I had a leak in that area that was from a pinhole in a small U-shaped coolant hose under the front of the intake manifold. Got a new one from NAPA. They listed it as a throttle body bypass tube or something like that. The bend is way too tight to try bending a piece of straight hose stock.


----------



## paulsurfer (Aug 30, 2006)

Louis138 said:


> I had a leak in that area that was from a pinhole in a small U-shaped coolant hose under the front of the intake manifold. Got a new one from NAPA. They listed it as a throttle body bypass tube or something like that. The bend is way too tight to try bending a piece of straight hose stock.


that is the worst hose on the whole truck!


----------



## Riceking (Nov 21, 2006)

Have you checked your freeze plug? 

That's where my leak is coming from (block heater):
http://www.nissanforums.com/hb-truck/129448-coolant-leaking-where.html
I've been too lazy to get it fix so I just make sure it's filled up.

Rice


----------



## Toby B. (Jan 22, 2008)

*Replaced Water Pump*



scout said:


> most water pumps have a weep hole under the shaft in the front of the water pump casing. It starts to leak when the water pump bushings are worn. It is a forewarning of possible water pump failure due to bearing wear. Look right under where the water pump shaft enters the front of the casing and you might see a small drip or a trail of green antifreeze stain. Probably need a mirror to get a good visual advantage.

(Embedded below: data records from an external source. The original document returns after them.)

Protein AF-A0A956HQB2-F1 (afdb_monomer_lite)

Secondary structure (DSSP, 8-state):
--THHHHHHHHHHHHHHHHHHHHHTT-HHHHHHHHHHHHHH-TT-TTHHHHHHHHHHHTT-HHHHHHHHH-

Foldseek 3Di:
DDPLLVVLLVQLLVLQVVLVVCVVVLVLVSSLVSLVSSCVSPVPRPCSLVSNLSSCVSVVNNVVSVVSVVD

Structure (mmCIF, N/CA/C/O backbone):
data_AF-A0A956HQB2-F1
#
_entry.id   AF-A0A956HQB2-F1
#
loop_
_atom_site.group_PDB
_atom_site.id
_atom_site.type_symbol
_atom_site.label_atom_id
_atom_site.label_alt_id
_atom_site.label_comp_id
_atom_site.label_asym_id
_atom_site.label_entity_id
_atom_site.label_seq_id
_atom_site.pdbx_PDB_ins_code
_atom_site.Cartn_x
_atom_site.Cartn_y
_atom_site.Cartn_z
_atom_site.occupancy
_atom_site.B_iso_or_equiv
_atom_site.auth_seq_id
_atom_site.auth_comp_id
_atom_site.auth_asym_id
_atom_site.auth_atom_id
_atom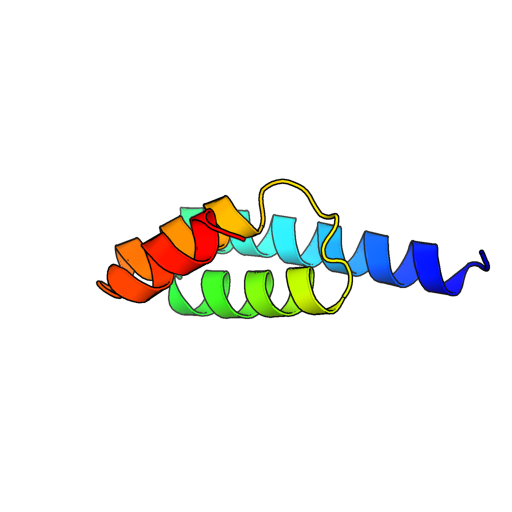_site.pdbx_PDB_model_num
ATOM 1 N N . MET A 1 1 ? 12.504 -12.761 -22.872 1.00 54.47 1 MET A N 1
ATOM 2 C CA . MET A 1 1 ? 12.265 -11.792 -21.783 1.00 54.47 1 MET A CA 1
ATOM 3 C C . MET A 1 1 ? 13.017 -10.525 -22.153 1.00 54.47 1 MET A C 1
ATOM 5 O O . MET A 1 1 ? 14.238 -10.498 -22.080 1.00 54.47 1 MET A O 1
ATOM 9 N N . VAL A 1 2 ? 12.318 -9.578 -22.771 1.00 53.72 2 VAL A N 1
ATOM 10 C CA . VAL A 1 2 ? 12.896 -8.528 -23.629 1.00 53.72 2 VAL A CA 1
ATOM 11 C C . VAL A 1 2 ? 12.724 -7.204 -22.886 1.00 53.72 2 VAL A C 1
ATOM 13 O O . VAL A 1 2 ? 11.673 -7.004 -22.297 1.00 53.72 2 VAL A O 1
ATOM 16 N N . VAL A 1 3 ? 13.753 -6.354 -22.850 1.00 64.88 3 VAL A N 1
ATOM 17 C CA . VAL A 1 3 ? 13.902 -5.006 -22.232 1.00 64.88 3 VAL A CA 1
ATOM 18 C C . VAL A 1 3 ? 12.646 -4.310 -21.645 1.00 64.88 3 VAL A C 1
ATOM 20 O O . VAL A 1 3 ? 12.717 -3.735 -20.558 1.00 64.88 3 VAL A O 1
ATOM 23 N N . SER A 1 4 ? 11.495 -4.372 -22.311 1.00 74.56 4 SER A N 1
ATOM 24 C CA . SER A 1 4 ? 10.171 -3.949 -21.831 1.00 74.56 4 SER A CA 1
ATOM 25 C C . SER A 1 4 ? 9.777 -4.493 -20.446 1.00 74.56 4 SER A C 1
ATOM 27 O O . SER A 1 4 ? 9.181 -3.759 -19.656 1.00 74.56 4 SER A O 1
ATOM 29 N N . ASP A 1 5 ? 10.128 -5.738 -20.109 1.00 83.38 5 ASP A N 1
ATOM 30 C CA . ASP A 1 5 ? 9.845 -6.322 -18.783 1.00 83.38 5 ASP A CA 1
ATOM 31 C C . ASP A 1 5 ? 10.665 -5.647 -17.674 1.00 83.38 5 ASP A C 1
ATOM 33 O O . ASP A 1 5 ? 10.144 -5.309 -16.610 1.00 83.38 5 ASP A O 1
ATOM 37 N N . LEU A 1 6 ? 11.937 -5.350 -17.957 1.00 86.75 6 LEU A N 1
ATOM 38 C CA . LEU A 1 6 ? 12.822 -4.640 -17.035 1.00 86.75 6 LEU A CA 1
ATOM 39 C C . LEU A 1 6 ? 12.353 -3.197 -16.802 1.00 86.75 6 LEU A C 1
ATOM 41 O O . LEU A 1 6 ? 12.427 -2.692 -15.680 1.00 86.75 6 LEU A O 1
ATOM 45 N N . PHE A 1 7 ? 11.855 -2.531 -17.847 1.00 90.56 7 PHE A N 1
ATOM 46 C CA . PHE A 1 7 ? 11.331 -1.171 -17.739 1.00 90.56 7 PHE A CA 1
ATOM 47 C C . PHE A 1 7 ? 10.069 -1.111 -16.868 1.00 90.56 7 PHE A C 1
ATOM 49 O O . PHE A 1 7 ? 9.975 -0.258 -15.981 1.00 90.56 7 PHE A O 1
ATOM 56 N N . ARG A 1 8 ? 9.128 -2.049 -17.062 1.00 91.19 8 ARG A N 1
ATOM 57 C CA . ARG A 1 8 ? 7.927 -2.173 -16.218 1.00 91.19 8 ARG A CA 1
ATOM 58 C C . ARG A 1 8 ? 8.287 -2.398 -14.753 1.00 91.19 8 ARG A C 1
ATOM 60 O O . ARG A 1 8 ? 7.801 -1.655 -13.901 1.00 91.19 8 ARG A O 1
ATOM 67 N N . ARG A 1 9 ? 9.209 -3.323 -14.477 1.00 93.00 9 ARG A N 1
ATOM 68 C CA . ARG A 1 9 ? 9.692 -3.604 -13.120 1.00 93.00 9 ARG A CA 1
ATOM 69 C C . ARG A 1 9 ? 10.333 -2.391 -12.451 1.00 93.00 9 ARG A C 1
ATOM 71 O O . ARG A 1 9 ? 9.962 -2.032 -11.337 1.00 93.00 9 ARG A O 1
ATOM 78 N N . ARG A 1 10 ? 11.252 -1.698 -13.133 1.00 95.50 10 ARG A N 1
ATOM 79 C CA . ARG A 1 10 ? 11.888 -0.484 -12.585 1.00 95.50 10 ARG A CA 1
ATOM 80 C C . ARG A 1 10 ? 10.870 0.608 -12.267 1.00 95.50 10 ARG A C 1
ATOM 82 O O . ARG A 1 10 ? 10.968 1.265 -11.230 1.00 95.50 10 ARG A O 1
ATOM 89 N N . LYS A 1 11 ? 9.878 0.802 -13.140 1.00 96.44 11 LYS A N 1
ATOM 90 C CA . LYS A 1 11 ? 8.792 1.757 -12.896 1.00 96.44 11 LYS A CA 1
ATOM 91 C C . LYS A 1 11 ? 7.956 1.345 -11.681 1.00 96.44 11 LYS A C 1
ATOM 93 O O . LYS A 1 11 ? 7.669 2.190 -10.837 1.00 96.44 11 LYS A O 1
ATOM 98 N N . ALA A 1 12 ? 7.620 0.063 -11.559 1.00 96.56 12 ALA A N 1
ATOM 99 C CA . ALA A 1 12 ? 6.885 -0.468 -10.418 1.00 96.56 12 ALA A CA 1
ATOM 100 C C . ALA A 1 12 ? 7.646 -0.268 -9.092 1.00 96.56 12 ALA A C 1
ATOM 102 O O . ALA A 1 12 ? 7.063 0.212 -8.117 1.00 96.56 12 ALA A O 1
ATOM 103 N N . GLU A 1 13 ? 8.956 -0.531 -9.064 1.00 96.94 13 GLU A N 1
ATOM 104 C CA . GLU A 1 13 ? 9.815 -0.283 -7.896 1.00 96.94 13 GLU A CA 1
ATOM 105 C C . GLU A 1 13 ? 9.891 1.212 -7.533 1.00 96.94 13 GLU A C 1
ATOM 107 O O . GLU A 1 13 ? 9.822 1.567 -6.352 1.00 96.94 13 GLU A O 1
ATOM 112 N N . SER A 1 14 ? 9.960 2.101 -8.531 1.00 98.00 14 SER A N 1
ATOM 113 C CA . SER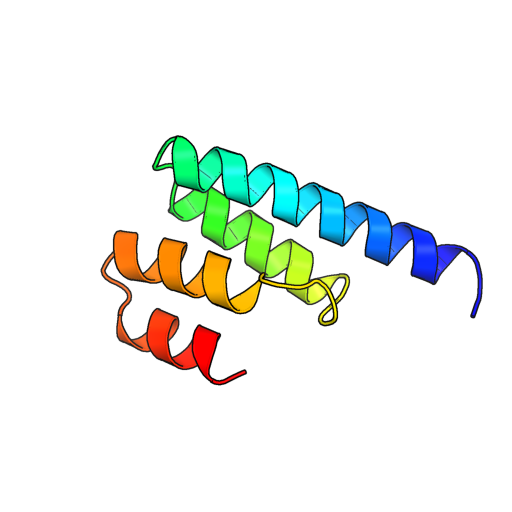 A 1 14 ? 9.922 3.555 -8.313 1.00 98.00 14 SER A CA 1
ATOM 114 C C . SER A 1 14 ? 8.600 4.012 -7.689 1.00 98.00 14 SER A C 1
ATOM 116 O O . SER A 1 14 ? 8.604 4.770 -6.717 1.00 98.00 14 SER A O 1
ATOM 118 N N . LEU A 1 15 ? 7.466 3.521 -8.195 1.00 98.19 15 LEU A N 1
ATOM 119 C CA . LEU A 1 15 ? 6.145 3.827 -7.637 1.00 98.19 15 LEU A CA 1
ATOM 120 C C . LEU A 1 15 ? 6.024 3.350 -6.188 1.00 98.19 15 LEU A C 1
ATOM 122 O O . LEU A 1 15 ? 5.535 4.093 -5.338 1.00 98.19 15 LEU A O 1
ATOM 126 N N . ARG A 1 16 ? 6.550 2.159 -5.873 1.00 97.75 16 ARG A N 1
ATOM 127 C CA . ARG A 1 16 ? 6.613 1.668 -4.490 1.00 97.75 16 ARG A CA 1
ATOM 128 C C . ARG A 1 16 ? 7.426 2.606 -3.600 1.00 97.75 16 ARG A C 1
ATOM 130 O O . ARG A 1 16 ? 6.998 2.925 -2.495 1.00 97.75 16 ARG A O 1
ATOM 137 N N . ALA A 1 17 ? 8.586 3.067 -4.065 1.00 98.00 17 ALA A N 1
ATOM 138 C CA . ALA A 1 17 ? 9.417 3.994 -3.301 1.00 98.00 17 ALA A CA 1
ATOM 139 C C . ALA A 1 17 ? 8.703 5.334 -3.043 1.00 98.00 17 ALA A C 1
ATOM 141 O O . ALA A 1 17 ? 8.780 5.869 -1.937 1.00 98.00 17 ALA A O 1
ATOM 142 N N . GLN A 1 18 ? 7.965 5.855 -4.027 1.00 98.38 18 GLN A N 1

Thanks so much for the replies. I replaced the water pump, and that seems to have solved the problem. I couldn't actually see the thing while it was still attached to the engine, but I took the gamble to pull it apart and replace the pump since the leak appeared to be directly under it. By the way, I could not figure a way to access the coolant drain on the block. If I was looking at the right thing, it was buried behind the dipstick. I couldn't figure a way to get at it without at least taking off the exhaust manifold cover, and I'm not sure that would have helped. How do the rest of y'all do it? Well, thanks again for all the responses. -Toby


----------



## MrOldLude (Jan 16, 2003)

I have the same problem. A drip once the engine is hot and the system is at pressure. It doesn't drip when cold. I originally suspected it was the thermostat inlet/hose connection as it was pitted to hell. After replacing it, the T-stat, and the hoses, the leak persists. No better, no worse. Plus I KNOW my gasket is sealed properly. I only wish Nissan had real gaskets, not the kind you have to make yourself using a tube of sealent. 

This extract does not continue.